[Webinar] Bringing Flink to On-Prem and Private Clouds | Register Now
The Possibilities and Pitfalls of Writing Your Own State Stores. Building an event-driven system will inevitably lead you to exposing your data through APIs to make your data accessible to non-streaming solutions. At first glance, Kafka Streams provides statestores which we could use to build our APIs directly onto Kafka. But all store implementations are key/value based which is fine when you only retrieve information by key. API’s however require a bit more “searchability”.
Writing your own state store is certainly possible, but it is challenging. At KOR, we went through this process and implemented a state store on top of Nitrite Database, an embedded document database. This allows you not only to retrieve your documents using a key, but also to search through the values in the store using a MongoDB-like API. On the surface, state stores seem straightforward, but the devil is certainly in the details. How does partitioning fit into this story and how do you make sure everything keeps running smooth, even after restarting or scaling your applications?

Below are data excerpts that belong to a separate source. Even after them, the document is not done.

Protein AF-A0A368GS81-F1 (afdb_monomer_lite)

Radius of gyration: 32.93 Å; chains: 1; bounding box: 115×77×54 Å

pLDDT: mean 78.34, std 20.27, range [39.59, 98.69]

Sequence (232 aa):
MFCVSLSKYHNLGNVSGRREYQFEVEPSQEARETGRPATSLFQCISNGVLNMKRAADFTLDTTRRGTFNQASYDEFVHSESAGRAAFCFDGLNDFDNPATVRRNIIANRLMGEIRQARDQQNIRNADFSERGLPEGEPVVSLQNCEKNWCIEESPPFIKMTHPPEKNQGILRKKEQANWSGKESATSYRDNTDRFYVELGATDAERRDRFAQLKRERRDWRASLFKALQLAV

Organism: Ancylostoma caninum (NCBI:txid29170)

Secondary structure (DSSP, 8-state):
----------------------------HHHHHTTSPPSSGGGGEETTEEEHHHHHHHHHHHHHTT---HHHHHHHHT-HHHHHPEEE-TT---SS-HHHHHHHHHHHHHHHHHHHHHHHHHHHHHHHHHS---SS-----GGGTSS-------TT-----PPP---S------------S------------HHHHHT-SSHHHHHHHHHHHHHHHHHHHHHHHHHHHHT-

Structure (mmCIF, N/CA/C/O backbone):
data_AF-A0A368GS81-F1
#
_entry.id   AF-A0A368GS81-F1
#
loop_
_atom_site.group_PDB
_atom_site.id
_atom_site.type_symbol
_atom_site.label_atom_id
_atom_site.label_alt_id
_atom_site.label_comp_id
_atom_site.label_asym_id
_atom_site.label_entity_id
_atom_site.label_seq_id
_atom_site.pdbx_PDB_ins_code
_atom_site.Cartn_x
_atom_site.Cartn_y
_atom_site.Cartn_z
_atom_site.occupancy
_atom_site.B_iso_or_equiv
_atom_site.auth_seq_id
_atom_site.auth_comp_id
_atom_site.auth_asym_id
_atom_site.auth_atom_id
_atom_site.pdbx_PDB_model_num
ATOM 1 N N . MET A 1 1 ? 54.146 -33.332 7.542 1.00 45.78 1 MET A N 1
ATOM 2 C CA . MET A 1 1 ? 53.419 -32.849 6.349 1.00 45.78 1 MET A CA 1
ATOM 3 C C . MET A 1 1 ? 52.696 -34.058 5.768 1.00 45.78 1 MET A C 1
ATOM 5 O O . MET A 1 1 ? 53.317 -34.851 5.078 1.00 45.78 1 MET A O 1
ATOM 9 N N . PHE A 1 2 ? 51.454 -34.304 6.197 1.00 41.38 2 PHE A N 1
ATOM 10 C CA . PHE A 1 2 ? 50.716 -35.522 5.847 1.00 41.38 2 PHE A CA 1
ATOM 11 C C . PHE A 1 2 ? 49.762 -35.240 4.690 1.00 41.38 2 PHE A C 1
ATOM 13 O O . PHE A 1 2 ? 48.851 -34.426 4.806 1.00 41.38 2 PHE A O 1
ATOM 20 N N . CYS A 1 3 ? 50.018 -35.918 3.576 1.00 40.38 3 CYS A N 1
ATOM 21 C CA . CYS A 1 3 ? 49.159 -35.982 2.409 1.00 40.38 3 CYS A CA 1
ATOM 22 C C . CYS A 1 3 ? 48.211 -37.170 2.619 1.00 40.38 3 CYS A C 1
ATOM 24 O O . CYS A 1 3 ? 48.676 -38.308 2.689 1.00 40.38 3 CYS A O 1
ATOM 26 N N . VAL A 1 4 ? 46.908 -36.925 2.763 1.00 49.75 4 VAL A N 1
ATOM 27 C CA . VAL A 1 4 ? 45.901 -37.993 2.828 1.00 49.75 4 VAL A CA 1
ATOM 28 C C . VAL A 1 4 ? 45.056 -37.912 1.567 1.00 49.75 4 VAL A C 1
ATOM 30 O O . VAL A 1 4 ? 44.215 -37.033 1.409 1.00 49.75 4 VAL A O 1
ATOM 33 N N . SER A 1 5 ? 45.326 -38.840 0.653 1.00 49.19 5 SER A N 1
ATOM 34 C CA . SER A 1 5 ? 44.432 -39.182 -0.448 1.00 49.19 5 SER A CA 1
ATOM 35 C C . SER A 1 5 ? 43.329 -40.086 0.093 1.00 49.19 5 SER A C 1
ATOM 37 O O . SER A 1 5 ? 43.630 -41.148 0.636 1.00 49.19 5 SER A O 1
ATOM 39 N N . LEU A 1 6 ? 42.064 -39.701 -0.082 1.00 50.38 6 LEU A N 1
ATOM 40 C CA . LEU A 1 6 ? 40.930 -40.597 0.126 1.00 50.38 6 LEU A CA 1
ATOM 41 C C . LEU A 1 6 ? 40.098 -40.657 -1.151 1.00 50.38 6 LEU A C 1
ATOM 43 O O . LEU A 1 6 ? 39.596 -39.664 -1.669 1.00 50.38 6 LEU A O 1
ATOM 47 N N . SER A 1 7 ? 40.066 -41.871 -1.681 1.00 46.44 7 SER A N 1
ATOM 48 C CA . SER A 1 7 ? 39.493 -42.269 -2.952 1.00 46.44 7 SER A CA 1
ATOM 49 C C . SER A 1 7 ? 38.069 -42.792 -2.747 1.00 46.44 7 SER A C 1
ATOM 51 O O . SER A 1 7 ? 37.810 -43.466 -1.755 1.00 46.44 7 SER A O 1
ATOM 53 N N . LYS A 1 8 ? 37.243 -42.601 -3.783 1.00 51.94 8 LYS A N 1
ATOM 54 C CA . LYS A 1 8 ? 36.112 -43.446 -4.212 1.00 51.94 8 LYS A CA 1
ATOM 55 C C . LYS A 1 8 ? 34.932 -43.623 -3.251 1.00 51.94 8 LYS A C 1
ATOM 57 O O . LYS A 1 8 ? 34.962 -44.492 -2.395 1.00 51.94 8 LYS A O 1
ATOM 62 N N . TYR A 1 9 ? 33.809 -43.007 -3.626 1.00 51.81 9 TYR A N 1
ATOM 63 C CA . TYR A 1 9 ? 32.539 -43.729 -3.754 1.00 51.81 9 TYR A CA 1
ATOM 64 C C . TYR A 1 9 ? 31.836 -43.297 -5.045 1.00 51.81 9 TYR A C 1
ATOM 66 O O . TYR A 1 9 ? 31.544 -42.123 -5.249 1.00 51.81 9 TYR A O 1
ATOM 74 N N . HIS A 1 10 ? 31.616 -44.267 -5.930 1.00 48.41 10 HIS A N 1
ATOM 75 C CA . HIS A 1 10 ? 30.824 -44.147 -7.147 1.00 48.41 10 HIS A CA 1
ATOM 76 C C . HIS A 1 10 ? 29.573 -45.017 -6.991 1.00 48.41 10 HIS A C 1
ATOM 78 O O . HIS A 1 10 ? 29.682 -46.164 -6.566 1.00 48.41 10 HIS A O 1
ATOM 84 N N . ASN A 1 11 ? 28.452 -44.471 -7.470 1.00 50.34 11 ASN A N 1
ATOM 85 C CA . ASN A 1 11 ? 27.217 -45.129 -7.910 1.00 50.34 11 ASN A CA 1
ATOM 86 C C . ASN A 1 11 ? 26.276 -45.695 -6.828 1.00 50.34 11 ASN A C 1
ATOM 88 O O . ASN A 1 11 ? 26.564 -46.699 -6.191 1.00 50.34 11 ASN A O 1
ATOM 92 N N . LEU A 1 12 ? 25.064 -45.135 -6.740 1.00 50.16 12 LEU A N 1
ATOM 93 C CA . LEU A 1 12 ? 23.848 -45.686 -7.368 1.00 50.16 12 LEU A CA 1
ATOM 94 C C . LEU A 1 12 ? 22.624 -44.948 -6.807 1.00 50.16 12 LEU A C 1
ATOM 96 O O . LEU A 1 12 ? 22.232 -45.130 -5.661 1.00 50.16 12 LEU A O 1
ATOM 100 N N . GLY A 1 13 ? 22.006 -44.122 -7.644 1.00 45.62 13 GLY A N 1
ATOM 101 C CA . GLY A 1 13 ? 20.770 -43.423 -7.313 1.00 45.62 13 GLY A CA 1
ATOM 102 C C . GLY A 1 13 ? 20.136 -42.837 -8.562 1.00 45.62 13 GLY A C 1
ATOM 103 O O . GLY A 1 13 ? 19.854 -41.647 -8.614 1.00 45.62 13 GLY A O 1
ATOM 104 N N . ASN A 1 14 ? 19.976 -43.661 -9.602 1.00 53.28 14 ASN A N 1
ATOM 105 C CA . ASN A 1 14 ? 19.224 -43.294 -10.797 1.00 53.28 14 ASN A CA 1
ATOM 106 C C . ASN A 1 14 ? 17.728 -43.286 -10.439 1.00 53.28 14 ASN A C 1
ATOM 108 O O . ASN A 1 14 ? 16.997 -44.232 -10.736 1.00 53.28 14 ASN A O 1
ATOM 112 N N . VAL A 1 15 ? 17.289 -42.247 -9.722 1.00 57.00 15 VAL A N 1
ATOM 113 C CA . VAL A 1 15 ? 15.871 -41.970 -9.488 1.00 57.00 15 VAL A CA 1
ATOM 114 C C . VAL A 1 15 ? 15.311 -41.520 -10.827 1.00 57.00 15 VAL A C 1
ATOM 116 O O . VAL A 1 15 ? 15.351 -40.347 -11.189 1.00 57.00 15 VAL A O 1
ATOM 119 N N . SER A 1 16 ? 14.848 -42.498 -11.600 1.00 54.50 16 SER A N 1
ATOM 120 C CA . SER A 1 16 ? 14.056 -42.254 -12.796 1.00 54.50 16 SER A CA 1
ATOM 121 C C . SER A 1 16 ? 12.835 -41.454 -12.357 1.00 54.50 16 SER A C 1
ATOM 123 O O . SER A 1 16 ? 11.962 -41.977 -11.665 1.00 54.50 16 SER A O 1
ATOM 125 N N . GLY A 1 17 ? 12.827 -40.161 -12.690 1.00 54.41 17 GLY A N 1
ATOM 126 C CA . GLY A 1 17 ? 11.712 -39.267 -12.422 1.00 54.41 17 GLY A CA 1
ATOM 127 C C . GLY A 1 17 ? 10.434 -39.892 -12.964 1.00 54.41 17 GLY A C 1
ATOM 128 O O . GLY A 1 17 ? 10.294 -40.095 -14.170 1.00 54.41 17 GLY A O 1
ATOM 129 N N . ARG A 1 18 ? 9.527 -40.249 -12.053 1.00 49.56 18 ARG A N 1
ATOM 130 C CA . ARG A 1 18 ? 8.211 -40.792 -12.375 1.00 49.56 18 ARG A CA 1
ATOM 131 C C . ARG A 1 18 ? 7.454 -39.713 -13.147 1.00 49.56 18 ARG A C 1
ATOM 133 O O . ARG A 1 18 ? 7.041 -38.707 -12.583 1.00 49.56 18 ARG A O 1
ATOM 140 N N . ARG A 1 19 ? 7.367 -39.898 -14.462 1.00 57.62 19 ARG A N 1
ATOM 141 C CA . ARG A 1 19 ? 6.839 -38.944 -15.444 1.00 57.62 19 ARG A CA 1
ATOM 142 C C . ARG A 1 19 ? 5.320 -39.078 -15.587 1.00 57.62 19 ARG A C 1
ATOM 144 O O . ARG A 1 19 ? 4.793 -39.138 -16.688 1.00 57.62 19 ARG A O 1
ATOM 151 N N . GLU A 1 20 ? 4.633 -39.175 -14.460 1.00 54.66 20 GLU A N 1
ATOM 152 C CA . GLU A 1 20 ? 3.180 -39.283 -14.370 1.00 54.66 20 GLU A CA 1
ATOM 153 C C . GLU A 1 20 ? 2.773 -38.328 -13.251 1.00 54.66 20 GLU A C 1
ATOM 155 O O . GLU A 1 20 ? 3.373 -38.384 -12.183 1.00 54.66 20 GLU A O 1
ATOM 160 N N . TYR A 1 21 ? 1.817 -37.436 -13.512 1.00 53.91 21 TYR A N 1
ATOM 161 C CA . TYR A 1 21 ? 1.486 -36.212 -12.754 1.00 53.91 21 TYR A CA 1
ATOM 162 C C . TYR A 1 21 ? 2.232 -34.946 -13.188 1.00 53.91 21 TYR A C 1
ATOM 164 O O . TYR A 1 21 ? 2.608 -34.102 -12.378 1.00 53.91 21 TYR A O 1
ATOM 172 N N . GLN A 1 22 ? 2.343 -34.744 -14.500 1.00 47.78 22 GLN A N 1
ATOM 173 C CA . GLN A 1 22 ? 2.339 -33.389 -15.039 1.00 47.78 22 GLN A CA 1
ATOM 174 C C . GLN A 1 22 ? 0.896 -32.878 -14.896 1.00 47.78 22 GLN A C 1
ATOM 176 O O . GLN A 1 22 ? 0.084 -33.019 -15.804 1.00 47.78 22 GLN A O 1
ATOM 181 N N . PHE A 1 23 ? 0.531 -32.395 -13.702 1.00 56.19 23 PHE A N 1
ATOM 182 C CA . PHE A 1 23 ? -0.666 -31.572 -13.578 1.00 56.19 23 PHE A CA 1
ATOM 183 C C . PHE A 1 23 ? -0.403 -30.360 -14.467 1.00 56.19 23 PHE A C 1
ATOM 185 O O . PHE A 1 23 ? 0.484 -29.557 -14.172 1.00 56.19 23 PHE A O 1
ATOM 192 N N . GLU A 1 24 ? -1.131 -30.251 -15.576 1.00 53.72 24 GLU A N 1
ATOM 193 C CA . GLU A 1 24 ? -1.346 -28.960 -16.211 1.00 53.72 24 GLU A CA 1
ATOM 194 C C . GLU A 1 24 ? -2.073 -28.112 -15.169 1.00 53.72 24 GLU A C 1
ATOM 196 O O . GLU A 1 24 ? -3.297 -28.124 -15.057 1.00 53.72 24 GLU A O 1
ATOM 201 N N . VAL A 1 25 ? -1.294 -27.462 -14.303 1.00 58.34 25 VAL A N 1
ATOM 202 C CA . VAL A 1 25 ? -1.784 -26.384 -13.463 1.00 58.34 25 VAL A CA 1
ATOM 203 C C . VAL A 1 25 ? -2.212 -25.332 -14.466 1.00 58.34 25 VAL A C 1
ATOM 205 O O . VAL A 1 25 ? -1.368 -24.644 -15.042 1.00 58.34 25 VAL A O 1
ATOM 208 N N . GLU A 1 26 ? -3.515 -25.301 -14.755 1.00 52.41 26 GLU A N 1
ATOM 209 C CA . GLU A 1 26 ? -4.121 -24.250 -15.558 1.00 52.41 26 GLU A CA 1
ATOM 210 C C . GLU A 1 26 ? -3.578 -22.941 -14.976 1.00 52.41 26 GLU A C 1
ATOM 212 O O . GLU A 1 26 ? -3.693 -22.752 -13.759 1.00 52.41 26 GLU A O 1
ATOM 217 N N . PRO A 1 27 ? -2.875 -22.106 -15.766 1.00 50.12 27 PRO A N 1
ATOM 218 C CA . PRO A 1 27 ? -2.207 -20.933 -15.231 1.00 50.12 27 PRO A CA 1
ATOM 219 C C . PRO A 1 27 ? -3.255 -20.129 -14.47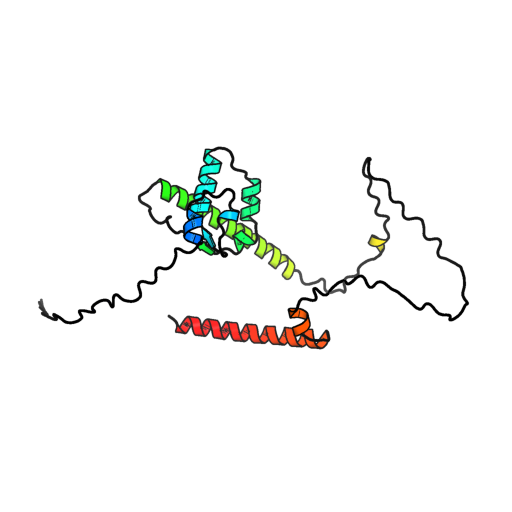7 1.00 50.12 27 PRO A C 1
ATOM 221 O O . PRO A 1 27 ? -4.229 -19.666 -15.078 1.00 50.12 27 PRO A O 1
ATOM 224 N N . SER A 1 28 ? -3.079 -20.054 -13.154 1.00 57.62 28 SER A N 1
ATOM 225 C CA . SER A 1 28 ? -4.008 -19.405 -12.240 1.00 57.62 28 SER A CA 1
ATOM 226 C C . SER A 1 28 ? -4.372 -18.039 -12.814 1.00 57.62 28 SER A C 1
ATOM 228 O O . SER A 1 28 ? -3.533 -17.378 -13.428 1.00 57.62 28 SER A O 1
ATOM 230 N N . GLN A 1 29 ? -5.630 -17.614 -12.672 1.00 54.78 29 GLN A N 1
ATOM 231 C CA . GLN A 1 29 ? -6.130 -16.354 -13.248 1.00 54.78 29 GLN A CA 1
ATOM 232 C C . GLN A 1 29 ? -5.213 -15.145 -12.951 1.00 54.78 29 GLN A C 1
ATOM 234 O O . GLN A 1 29 ? -5.105 -14.242 -13.778 1.00 54.78 29 GLN A O 1
ATOM 239 N N . GLU A 1 30 ? -4.455 -15.197 -11.852 1.00 53.16 30 GLU A N 1
ATOM 240 C CA . GLU A 1 30 ? -3.375 -14.268 -11.496 1.00 53.16 30 GLU A CA 1
ATOM 241 C C . GLU A 1 30 ? -2.304 -14.099 -12.592 1.00 53.16 30 GLU A C 1
ATOM 243 O O . GLU A 1 30 ? -1.895 -12.976 -12.890 1.00 53.16 30 GLU A O 1
ATOM 248 N N . ALA A 1 31 ? -1.884 -15.173 -13.269 1.00 55.22 31 ALA A N 1
ATOM 249 C CA . ALA A 1 31 ? -0.919 -15.102 -14.368 1.00 55.22 31 ALA A CA 1
ATOM 250 C C . ALA A 1 31 ? -1.485 -14.347 -15.583 1.00 55.22 31 ALA A C 1
ATOM 252 O O . ALA A 1 31 ? -0.742 -13.642 -16.267 1.00 55.22 31 ALA A O 1
ATOM 253 N N . ARG A 1 32 ? -2.802 -14.426 -15.830 1.00 53.19 32 ARG A N 1
ATOM 254 C CA . ARG A 1 32 ? -3.462 -13.695 -16.928 1.00 53.19 32 ARG A CA 1
ATOM 255 C C . ARG A 1 32 ? -3.620 -12.200 -16.619 1.00 53.19 32 ARG A C 1
ATOM 257 O O . ARG A 1 32 ? -3.585 -11.386 -17.542 1.00 53.19 32 ARG A O 1
ATOM 264 N N . GLU A 1 33 ? -3.738 -11.814 -15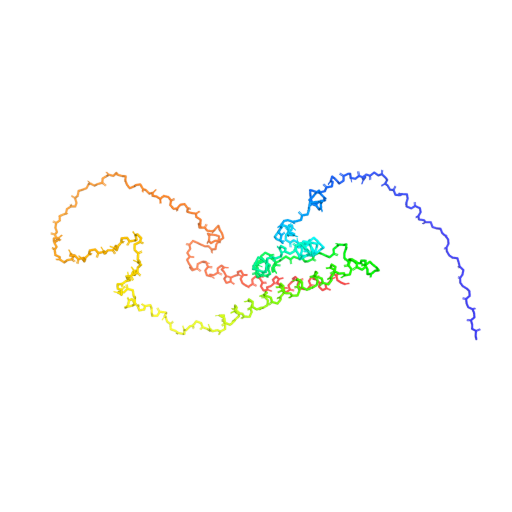.349 1.00 58.50 33 GLU A N 1
ATOM 265 C CA . GLU A 1 33 ? -3.885 -10.405 -14.945 1.00 58.50 33 GLU A CA 1
ATOM 266 C C . GLU A 1 33 ? -2.572 -9.611 -14.955 1.00 58.50 33 GLU A C 1
ATOM 268 O O . GLU A 1 33 ? -2.595 -8.387 -15.123 1.00 58.50 33 GLU A O 1
ATOM 273 N N . THR A 1 34 ? -1.420 -10.284 -14.868 1.00 60.16 34 THR A N 1
ATOM 274 C CA . THR A 1 34 ? -0.095 -9.629 -14.899 1.00 60.16 34 THR A CA 1
ATOM 275 C C . THR A 1 34 ? 0.216 -8.904 -16.216 1.00 60.16 34 THR A C 1
ATOM 277 O O . THR A 1 34 ? 1.106 -8.054 -16.248 1.00 60.16 34 THR A O 1
ATOM 280 N N . GLY A 1 35 ? -0.521 -9.190 -17.296 1.00 72.50 35 GLY A N 1
ATOM 281 C CA . GLY A 1 35 ? -0.289 -8.590 -18.611 1.00 72.50 35 GLY A CA 1
ATOM 282 C C . GLY A 1 35 ? -0.881 -7.191 -18.802 1.00 72.50 35 GLY A C 1
ATOM 283 O O . GLY A 1 35 ? -0.441 -6.468 -19.697 1.00 72.50 35 GLY A O 1
ATOM 284 N N . ARG A 1 36 ? -1.873 -6.778 -17.998 1.00 85.12 36 ARG A N 1
ATOM 285 C CA . ARG A 1 36 ? -2.495 -5.452 -18.159 1.00 85.12 36 ARG A CA 1
ATOM 286 C C . ARG A 1 36 ? -1.804 -4.402 -17.282 1.00 85.12 36 ARG A C 1
ATOM 288 O O . ARG A 1 36 ? -1.706 -4.607 -16.064 1.00 85.12 36 ARG A O 1
ATOM 295 N N . PRO A 1 37 ? -1.389 -3.253 -17.856 1.00 90.62 37 PRO A N 1
ATOM 296 C CA . PRO A 1 37 ? -0.869 -2.147 -17.063 1.00 90.62 37 PRO A CA 1
ATOM 297 C C . PRO A 1 37 ? -1.931 -1.716 -16.048 1.00 90.62 37 PRO A C 1
ATOM 299 O O . PRO A 1 37 ? -3.112 -1.614 -16.383 1.00 90.62 37 PRO A O 1
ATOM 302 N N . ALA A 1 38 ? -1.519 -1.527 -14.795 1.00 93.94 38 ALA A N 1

We made the project open source for everyone out there wanting to try this approach, but most of all we want to tell you about the dragons we encountered. Join me in a journey of ups and downs that starts with a simple requirement (host an API), through implementing a custom state store and finishes off by describing the challenges we encountered getting our APIs deployed. Don’t expect all “roses and sunshine”. While hosting APIs on Kafka is possible, there are some consequences that we just couldn’t overcome … yet.